# $250,000 Bond



## SnoJob67 (Sep 3, 2001)

The owner of the property where I store my equipment has requested that I get an insurance policy covering him. The idea is he wants to make sure the EPA doesn't come back on him (due to the salt I want to store onsite) and make him do a bunch of cleanup for the property to be saleable. Has anyone heard of anything like this?


----------



## CT18fireman (Nov 30, 2000)

No I have not but I wonder how you store salt? I keep mine inside. Thus it is covered and protedted totally from the weather and from seeping into the ground. Now my sand mix is outside but still covered by a solid roof. Most towns around me just have open piles. One is right next to a river. Maybe the towns get more leeway then us. I don't know.


----------



## John Allin (Sep 18, 2000)

The landlord doesn't know what he's talking about, and obviously doesn't know our industry.
Time to move.


----------



## SnoJob67 (Sep 3, 2001)

At first glance it would appear he doesn't know our industry. He is a former snow removal contractor himself. He should know the business better than myself. Unfortunately I think he knew an insurance company could write no such policy. I'll check with my agent later today when he is in the office.

John- To your knowledge, is there any problem with the EPA concerning salt? 

Also, the pile would be outside. Obviously, if I can't store salt at my current location, I need to go where I can store it. I've considered running and ad "Storage needed: Cash paid or will trade snow removal services." Any additional ideas are appreciated.


----------



## CT18fireman (Nov 30, 2000)

That may be an idea that works. I store mine in a pole barn that I built behind my shop. Weatherproof storage year round. Easily accessable. I do not think the EPA is out to check on every snow removal company out there. I do think however that if it could find a way into potential drinking water or rivers that it may take notice.


----------



## thelawnguy (May 20, 2001)

The neighboring town had to pay out a huge sum a few years back to a local farmer, due to his claims that the salt pile leached into his ponds, killed his fish, stunted his crops, etc. The town used to keep the salt in an open shed; they have since built a geo (or whatever) dome over the salt area with a retention moat around the area.

Maybe your landlord is trying to avoid such a hassle.


----------



## John Allin (Sep 18, 2000)

My understanding of what EPA wants, is that the salt should be stored on a water impermiable surface (blacktop, asphalt, concrete), and contained in some fashion (large poured concrete blocks work well - often inappropriately referred to as 'mafia blocks').

Covering will help as the moisture from rain and snow will cause the exposed salt to go into solution and eventually freeze.

There have been some isolated cases where salt brine runoff has caused some financial loss on someones part, but if it is contained and covered there should be little, if any, brine runoff. If it doesn't get wet, it cannot dissolve into solution.


----------



## SnoJob67 (Sep 3, 2001)

From a standpoint of keeping salt useable, is it possible to keep it on the ground and tarped and still remain useable given the slight exposure to the elements?
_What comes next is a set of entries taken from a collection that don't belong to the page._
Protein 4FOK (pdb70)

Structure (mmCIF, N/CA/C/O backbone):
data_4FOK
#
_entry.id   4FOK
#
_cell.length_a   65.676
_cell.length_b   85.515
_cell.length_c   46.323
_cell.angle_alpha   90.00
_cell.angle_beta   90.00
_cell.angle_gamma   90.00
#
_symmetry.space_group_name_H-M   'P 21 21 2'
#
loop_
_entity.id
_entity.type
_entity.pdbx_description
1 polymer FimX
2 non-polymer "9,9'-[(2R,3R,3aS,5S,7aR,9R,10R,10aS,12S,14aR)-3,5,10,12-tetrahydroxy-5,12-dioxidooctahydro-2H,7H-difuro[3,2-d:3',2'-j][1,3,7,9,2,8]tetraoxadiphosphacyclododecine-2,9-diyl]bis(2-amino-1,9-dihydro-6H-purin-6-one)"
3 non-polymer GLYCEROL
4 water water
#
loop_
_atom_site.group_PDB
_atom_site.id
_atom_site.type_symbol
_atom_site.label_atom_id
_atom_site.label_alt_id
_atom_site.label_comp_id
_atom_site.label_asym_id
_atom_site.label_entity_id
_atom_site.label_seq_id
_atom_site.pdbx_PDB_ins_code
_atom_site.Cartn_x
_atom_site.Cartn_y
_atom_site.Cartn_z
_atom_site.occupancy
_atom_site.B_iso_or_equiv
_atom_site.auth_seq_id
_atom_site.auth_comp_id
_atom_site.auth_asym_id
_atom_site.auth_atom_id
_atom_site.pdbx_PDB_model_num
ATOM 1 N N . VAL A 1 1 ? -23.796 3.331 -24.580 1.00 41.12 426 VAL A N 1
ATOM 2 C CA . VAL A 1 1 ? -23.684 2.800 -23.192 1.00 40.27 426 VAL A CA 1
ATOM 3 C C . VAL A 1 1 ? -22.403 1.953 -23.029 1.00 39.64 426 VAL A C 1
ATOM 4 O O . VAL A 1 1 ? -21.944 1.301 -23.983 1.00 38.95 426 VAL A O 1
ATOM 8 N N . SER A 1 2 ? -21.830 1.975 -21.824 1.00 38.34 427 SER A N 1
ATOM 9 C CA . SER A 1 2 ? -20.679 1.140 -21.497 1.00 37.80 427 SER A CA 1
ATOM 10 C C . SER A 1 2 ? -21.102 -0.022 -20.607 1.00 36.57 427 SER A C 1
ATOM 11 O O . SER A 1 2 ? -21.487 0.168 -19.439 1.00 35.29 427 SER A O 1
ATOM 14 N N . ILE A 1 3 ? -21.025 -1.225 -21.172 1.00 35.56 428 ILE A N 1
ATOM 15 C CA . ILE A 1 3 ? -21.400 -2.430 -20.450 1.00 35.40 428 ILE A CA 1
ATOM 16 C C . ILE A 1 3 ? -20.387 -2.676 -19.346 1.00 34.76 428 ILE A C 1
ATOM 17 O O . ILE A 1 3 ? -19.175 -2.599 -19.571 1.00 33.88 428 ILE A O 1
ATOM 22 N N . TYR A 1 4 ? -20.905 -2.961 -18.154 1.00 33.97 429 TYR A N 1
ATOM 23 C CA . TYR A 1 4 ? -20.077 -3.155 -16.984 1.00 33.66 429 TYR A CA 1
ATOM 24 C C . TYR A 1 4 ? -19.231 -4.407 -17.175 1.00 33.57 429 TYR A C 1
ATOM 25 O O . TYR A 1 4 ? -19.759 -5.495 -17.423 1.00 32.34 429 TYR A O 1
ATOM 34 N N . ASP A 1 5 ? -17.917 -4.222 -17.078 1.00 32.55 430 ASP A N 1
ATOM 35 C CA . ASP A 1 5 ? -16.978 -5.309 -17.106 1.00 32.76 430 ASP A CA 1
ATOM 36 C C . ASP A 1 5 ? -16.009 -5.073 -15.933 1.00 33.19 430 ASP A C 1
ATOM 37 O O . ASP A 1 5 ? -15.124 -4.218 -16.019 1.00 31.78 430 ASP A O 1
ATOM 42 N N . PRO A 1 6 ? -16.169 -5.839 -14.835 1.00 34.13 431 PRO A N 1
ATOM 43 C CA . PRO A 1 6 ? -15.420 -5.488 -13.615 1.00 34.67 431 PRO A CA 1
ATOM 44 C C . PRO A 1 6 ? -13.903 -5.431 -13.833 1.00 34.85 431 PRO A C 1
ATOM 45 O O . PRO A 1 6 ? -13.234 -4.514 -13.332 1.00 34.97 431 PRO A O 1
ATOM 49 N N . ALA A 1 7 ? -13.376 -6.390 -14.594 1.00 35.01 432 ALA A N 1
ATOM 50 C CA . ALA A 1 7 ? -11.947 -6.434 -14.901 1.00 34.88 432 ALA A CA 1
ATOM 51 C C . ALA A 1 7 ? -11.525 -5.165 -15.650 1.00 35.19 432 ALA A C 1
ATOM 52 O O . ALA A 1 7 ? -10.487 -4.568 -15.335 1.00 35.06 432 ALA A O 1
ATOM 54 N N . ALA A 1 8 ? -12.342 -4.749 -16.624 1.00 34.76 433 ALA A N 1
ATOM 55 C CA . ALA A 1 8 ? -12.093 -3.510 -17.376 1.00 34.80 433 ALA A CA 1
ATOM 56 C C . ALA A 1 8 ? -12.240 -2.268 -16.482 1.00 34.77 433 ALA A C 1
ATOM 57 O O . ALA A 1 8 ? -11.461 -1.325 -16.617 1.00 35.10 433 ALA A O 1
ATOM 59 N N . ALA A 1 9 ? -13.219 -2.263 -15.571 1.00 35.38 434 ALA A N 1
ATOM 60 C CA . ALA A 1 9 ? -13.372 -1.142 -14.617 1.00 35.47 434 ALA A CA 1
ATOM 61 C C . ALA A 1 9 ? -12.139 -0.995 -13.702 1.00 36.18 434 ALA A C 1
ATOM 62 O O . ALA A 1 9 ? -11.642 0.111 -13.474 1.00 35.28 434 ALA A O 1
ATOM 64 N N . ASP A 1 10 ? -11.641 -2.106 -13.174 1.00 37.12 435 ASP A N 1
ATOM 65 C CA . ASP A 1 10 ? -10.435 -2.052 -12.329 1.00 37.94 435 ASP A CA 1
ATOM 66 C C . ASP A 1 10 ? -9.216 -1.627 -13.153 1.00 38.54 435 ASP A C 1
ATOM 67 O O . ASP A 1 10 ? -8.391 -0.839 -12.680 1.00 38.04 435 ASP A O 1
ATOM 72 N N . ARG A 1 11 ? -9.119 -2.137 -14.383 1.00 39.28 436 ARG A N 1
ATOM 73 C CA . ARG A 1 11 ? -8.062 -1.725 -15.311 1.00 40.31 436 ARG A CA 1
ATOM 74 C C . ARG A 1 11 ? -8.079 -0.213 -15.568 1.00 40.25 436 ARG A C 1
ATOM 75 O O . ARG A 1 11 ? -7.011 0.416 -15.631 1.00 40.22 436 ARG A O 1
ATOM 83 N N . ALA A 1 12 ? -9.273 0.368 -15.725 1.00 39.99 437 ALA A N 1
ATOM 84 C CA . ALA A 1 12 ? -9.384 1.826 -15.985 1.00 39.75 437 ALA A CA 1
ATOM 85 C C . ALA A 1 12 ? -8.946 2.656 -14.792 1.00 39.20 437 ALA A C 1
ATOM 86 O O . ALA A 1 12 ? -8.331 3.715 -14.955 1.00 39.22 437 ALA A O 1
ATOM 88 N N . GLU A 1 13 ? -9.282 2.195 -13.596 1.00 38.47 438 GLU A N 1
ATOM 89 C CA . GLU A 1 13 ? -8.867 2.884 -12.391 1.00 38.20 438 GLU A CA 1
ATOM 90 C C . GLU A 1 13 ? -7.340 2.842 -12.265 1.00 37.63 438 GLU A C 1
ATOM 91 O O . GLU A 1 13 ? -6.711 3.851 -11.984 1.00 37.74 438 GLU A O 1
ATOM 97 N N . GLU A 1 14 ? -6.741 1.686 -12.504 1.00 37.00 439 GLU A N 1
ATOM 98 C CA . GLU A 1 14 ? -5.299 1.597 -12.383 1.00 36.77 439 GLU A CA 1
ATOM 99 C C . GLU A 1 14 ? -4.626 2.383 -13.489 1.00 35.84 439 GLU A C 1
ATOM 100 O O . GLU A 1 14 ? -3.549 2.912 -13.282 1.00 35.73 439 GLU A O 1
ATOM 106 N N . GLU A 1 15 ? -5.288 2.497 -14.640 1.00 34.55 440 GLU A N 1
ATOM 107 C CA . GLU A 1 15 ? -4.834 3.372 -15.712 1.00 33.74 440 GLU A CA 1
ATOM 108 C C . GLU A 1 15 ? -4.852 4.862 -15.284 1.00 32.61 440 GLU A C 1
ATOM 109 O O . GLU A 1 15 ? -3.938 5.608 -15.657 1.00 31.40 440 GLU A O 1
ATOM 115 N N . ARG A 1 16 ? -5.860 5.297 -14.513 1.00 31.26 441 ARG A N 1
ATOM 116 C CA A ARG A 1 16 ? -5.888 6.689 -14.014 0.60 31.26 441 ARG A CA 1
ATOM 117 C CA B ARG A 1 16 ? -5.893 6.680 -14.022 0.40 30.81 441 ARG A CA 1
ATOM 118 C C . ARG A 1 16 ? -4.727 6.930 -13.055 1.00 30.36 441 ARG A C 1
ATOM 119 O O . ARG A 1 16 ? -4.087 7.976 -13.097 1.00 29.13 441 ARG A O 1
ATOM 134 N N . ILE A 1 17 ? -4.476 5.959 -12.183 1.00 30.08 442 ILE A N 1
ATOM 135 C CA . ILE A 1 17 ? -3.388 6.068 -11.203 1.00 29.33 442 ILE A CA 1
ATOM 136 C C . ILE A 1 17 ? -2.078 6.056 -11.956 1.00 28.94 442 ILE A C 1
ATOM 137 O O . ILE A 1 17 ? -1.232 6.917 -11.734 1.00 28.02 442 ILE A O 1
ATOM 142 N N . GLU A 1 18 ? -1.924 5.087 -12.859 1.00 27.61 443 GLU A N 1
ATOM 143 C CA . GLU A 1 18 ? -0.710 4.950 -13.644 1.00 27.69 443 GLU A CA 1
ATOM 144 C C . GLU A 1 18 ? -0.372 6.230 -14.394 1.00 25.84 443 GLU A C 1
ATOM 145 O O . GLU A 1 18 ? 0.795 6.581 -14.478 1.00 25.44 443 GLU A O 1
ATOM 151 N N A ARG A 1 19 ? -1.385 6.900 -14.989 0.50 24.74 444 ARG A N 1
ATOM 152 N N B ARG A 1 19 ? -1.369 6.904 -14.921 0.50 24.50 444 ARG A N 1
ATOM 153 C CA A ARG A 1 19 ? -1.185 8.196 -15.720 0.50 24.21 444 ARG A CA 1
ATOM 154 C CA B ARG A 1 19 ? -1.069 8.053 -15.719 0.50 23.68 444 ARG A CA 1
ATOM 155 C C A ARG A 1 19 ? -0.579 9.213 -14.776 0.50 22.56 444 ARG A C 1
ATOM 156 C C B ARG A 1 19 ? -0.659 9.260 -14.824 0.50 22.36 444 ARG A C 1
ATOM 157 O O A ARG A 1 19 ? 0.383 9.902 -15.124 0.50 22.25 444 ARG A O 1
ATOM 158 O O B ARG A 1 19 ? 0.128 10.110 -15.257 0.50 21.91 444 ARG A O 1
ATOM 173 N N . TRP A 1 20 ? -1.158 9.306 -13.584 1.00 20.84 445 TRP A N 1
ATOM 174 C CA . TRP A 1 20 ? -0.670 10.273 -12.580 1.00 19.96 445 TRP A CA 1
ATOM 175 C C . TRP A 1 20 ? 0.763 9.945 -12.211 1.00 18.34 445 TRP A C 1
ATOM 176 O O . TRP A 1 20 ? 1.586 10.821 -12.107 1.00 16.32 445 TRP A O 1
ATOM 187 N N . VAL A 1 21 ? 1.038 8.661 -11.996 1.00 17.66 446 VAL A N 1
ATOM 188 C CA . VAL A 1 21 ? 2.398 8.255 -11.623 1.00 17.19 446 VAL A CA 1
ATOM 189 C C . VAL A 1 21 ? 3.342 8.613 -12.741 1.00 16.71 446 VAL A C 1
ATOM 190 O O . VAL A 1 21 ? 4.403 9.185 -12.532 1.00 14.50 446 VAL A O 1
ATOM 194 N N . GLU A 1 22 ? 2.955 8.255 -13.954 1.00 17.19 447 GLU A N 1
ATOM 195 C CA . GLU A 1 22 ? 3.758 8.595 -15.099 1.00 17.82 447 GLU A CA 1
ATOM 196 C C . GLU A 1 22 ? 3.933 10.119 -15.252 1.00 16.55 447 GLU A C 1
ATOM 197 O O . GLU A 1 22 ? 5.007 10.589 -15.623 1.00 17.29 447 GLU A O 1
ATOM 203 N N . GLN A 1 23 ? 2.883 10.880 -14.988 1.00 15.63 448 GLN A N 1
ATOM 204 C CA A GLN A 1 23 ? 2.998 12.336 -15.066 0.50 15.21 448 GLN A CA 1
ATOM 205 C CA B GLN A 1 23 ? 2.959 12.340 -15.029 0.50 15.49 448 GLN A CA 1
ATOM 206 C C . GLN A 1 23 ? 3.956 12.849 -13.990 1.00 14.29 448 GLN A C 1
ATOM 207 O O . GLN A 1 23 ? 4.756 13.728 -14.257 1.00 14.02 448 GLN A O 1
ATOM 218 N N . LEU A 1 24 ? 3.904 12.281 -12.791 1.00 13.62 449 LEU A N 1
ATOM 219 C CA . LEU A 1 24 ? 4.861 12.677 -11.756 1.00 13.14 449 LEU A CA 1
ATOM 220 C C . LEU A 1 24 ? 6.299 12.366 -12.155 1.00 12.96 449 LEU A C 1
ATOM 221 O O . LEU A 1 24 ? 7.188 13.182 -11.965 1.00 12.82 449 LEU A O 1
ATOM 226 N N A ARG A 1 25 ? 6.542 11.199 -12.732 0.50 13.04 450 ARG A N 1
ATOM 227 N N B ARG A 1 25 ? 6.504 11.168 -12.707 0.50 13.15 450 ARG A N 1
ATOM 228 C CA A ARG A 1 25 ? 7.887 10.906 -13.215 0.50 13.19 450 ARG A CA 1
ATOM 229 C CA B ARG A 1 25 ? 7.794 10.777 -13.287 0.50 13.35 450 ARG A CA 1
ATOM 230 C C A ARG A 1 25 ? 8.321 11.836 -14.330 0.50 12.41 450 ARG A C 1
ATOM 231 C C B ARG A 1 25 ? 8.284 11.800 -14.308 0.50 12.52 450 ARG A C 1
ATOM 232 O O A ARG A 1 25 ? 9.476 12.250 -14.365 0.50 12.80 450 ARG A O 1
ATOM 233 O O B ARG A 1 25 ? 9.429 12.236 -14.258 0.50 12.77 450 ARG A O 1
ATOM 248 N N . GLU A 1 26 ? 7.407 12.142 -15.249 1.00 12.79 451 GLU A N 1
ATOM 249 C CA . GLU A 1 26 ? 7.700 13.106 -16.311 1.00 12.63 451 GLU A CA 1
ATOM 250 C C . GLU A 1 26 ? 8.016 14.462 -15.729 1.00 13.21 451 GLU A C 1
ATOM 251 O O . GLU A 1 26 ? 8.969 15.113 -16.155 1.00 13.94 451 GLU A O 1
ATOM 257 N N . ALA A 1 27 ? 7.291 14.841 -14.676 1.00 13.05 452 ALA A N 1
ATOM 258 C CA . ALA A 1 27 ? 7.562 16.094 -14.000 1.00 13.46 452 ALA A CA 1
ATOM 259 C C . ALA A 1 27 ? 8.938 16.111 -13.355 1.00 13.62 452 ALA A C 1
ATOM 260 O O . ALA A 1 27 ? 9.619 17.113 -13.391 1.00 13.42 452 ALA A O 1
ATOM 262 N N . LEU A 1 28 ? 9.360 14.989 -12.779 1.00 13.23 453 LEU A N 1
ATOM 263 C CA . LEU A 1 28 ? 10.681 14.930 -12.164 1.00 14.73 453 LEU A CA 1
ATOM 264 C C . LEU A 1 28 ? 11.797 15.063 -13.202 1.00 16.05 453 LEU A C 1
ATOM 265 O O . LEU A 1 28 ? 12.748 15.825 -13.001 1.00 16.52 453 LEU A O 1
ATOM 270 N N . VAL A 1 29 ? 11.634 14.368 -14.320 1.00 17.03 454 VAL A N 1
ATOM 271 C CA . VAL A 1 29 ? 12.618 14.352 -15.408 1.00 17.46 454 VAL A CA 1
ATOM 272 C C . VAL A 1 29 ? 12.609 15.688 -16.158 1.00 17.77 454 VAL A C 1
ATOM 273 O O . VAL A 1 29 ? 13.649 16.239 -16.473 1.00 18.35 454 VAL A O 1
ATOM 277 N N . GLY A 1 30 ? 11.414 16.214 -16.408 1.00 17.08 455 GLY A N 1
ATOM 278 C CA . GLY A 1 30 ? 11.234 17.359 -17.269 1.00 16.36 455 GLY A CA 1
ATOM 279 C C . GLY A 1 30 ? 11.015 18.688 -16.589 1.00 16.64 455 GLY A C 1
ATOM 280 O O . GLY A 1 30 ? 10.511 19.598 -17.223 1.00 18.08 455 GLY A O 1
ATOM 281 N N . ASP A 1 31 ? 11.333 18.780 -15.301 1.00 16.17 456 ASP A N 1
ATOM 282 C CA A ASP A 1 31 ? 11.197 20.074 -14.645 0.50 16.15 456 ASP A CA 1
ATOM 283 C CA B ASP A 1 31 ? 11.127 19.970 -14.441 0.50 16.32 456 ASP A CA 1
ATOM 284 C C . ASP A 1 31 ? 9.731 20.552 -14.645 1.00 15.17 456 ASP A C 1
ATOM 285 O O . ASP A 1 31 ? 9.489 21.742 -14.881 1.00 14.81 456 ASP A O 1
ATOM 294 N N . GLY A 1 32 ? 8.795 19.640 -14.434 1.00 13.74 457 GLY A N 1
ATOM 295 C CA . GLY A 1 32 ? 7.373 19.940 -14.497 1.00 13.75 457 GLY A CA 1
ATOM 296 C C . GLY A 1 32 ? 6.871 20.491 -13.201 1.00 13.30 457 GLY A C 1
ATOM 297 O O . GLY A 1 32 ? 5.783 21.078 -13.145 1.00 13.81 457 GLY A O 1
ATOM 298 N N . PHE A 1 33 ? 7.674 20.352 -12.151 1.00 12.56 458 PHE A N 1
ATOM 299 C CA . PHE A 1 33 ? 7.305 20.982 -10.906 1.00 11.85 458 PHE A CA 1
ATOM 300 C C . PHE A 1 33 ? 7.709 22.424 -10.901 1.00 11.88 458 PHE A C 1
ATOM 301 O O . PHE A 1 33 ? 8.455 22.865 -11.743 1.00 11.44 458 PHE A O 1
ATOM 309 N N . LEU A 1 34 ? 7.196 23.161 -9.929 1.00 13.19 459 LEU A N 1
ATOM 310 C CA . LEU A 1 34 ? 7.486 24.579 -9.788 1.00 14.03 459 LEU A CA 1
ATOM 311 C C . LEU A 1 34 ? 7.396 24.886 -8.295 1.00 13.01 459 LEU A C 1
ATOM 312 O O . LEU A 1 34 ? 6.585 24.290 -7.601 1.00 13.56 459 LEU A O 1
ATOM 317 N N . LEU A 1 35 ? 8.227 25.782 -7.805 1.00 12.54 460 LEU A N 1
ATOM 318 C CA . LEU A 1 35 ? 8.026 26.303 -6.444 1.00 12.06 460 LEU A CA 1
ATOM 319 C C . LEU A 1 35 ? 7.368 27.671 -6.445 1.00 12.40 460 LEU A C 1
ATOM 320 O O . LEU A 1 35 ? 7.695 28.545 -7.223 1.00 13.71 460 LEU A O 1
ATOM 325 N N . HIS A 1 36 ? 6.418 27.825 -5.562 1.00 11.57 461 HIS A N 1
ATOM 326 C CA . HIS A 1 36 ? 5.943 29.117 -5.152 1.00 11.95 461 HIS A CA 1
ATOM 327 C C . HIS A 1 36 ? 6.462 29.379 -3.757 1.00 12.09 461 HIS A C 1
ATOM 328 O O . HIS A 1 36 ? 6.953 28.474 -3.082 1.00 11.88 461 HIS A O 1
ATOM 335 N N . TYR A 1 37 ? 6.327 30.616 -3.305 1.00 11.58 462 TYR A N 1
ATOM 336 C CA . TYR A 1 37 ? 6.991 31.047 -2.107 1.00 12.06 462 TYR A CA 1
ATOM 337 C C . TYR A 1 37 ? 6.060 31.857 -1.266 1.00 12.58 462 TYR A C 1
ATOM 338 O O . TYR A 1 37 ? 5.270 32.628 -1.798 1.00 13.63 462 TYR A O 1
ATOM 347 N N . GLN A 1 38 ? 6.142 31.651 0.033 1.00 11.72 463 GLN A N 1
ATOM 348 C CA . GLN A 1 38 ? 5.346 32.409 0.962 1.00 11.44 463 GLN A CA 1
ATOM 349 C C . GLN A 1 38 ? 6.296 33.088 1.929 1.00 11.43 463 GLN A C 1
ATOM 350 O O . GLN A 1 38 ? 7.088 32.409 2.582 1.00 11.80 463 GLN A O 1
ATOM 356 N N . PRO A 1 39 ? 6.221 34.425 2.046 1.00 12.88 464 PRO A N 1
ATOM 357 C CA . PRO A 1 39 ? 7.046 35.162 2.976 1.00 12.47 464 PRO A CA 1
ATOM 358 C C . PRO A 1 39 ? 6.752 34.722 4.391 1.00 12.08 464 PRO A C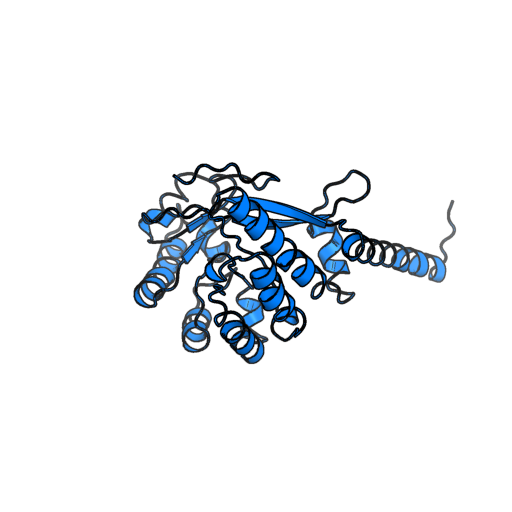 1
ATOM 359 O O . PRO A 1 39 ? 5.592 34.448 4.735 1.00 12.71 464 PRO A O 1
ATOM 363 N N . VAL A 1 40 ? 7.807 34.663 5.183 1.00 11.33 465 VAL A N 1
ATOM 364 C CA . VAL A 1 40 ? 7.737 34.340 6.596 1.00 11.49 465 VAL A CA 1
ATOM 365 C C . VAL A 1 40 ? 8.320 35.522 7.307 1.00 12.74 465 VAL A C 1
ATOM 366 O O . VAL A 1 40 ? 9.474 35.872 7.068 1.00 14.91 465 VAL A O 1
ATOM 370 N N . LEU A 1 41 ? 7.500 36.146 8.154 1.00 12.42 466 LEU A N 1
ATOM 371 C CA . LEU A 1 41 ? 7.831 37.433 8.775 1.00 13.21 466 LEU A CA 1
ATOM 372 C C . LEU A 1 41 ? 8.300 37.269 10.210 1.00 12.95 466 LEU A C 1
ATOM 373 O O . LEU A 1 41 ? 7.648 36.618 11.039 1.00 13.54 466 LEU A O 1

That is what my salt supplier said they do with their big pile. Wondered what your experiences have been.


----------



## Aspen Snow (Aug 6, 2000)

We have a contamination coverage in our commercial policy. Spilling gas, diesel, pesticide and/or salt runoff will be covered. I hope I never have to use it, but we have it anyway. 

As far as salt storage, we store our salt inside. I hate having to uncover the salt tarp after have 12" of snow. Inside store is the way to go if it is feasable.


----------



## John Allin (Sep 18, 2000)

Storing salt on the ground surface can be a problem if the pile gets wet and the 'runoff' ends up going straight down. Eventually the ground soil will become saturated and the leaching effect may damage surrounding soil areas (thus creating a reason for a lawsuit if the ground is contaminated).

Outside and tarped (on an acceptable surface) will result in some exposed salt becoming 'hard' as it absorbs moisture from the air and elements. Suppliers have some VERY huge piles and the loss from salt hardening is minimal compared to the overall size of the pile... plus, the hard chunks end up in the truck bed anyway, and get delivered to you and any other unsuspecting customer - so the effectively pass the problem on to others.


----------



## SnoJob67 (Sep 3, 2001)

Hmm.Thanks for the replies. It sounds as if storing salt under a tarp might be a big problem from a useability standpoint. 

Am I safe in assuming that if vegetation kill is an acceptable, the soil contamination would not be a problem on private property? 

I'm needing a quick solution. I need to be able to store 25 tons of salt. I need a temporary structure that I could erect quickly and cheaply and take down just as quickly as erected. Any input regarding a solution is appreciated!


----------



## Mick (May 19, 2001)

SnoJob67 - check with your state agency that handles environmental affairs. Here it's the DEP. Salt storage is a very big issue (read "no-no") since 95% of the state uses private wells. The town next to me just got in trouble for its sand/salt shed not being constructed to specs. It has a steel roof cover and conctete floor. The DEP decided there was still a potential for seepage.


----------



## cat320 (Aug 25, 2000)

you could use a coverit shelter a little pricey but very portable and good for slat storage.


----------



## SnoJob67 (Sep 3, 2001)

That's an interesting idea. Anyone else?


----------



## 2401 (Feb 3, 2001)

The Coverit shelter sounds handy, but from what I've read in this thread, the biggest problem is going to be the surface on which your salt is piled - it needing to be impermeable, such as asphalt or concrete. If you decide to look for a different place to store your salt/equipment, this will be important. 

I don't know your area, but even if your storage is on private property I can see the potential for headaches if the runoff ends up contaminating any wells.


----------



## SnoJob67 (Sep 3, 2001)

Thanks for all of the replies. No sensitive areas where I would be storing salt. 

I'm sure it could be a problem some places. No shallow wells nearby, etc. I am more concerned with the potential for the salt to be damaged from ground contact with moisture from precipitation.


----------



## CT18fireman (Nov 30, 2000)

I would poor a pad and small walls. Mine are 24 inches then place the structure on that. I built a pole barn but a coverit would work just as well. Can be used for other storage in the summer.


----------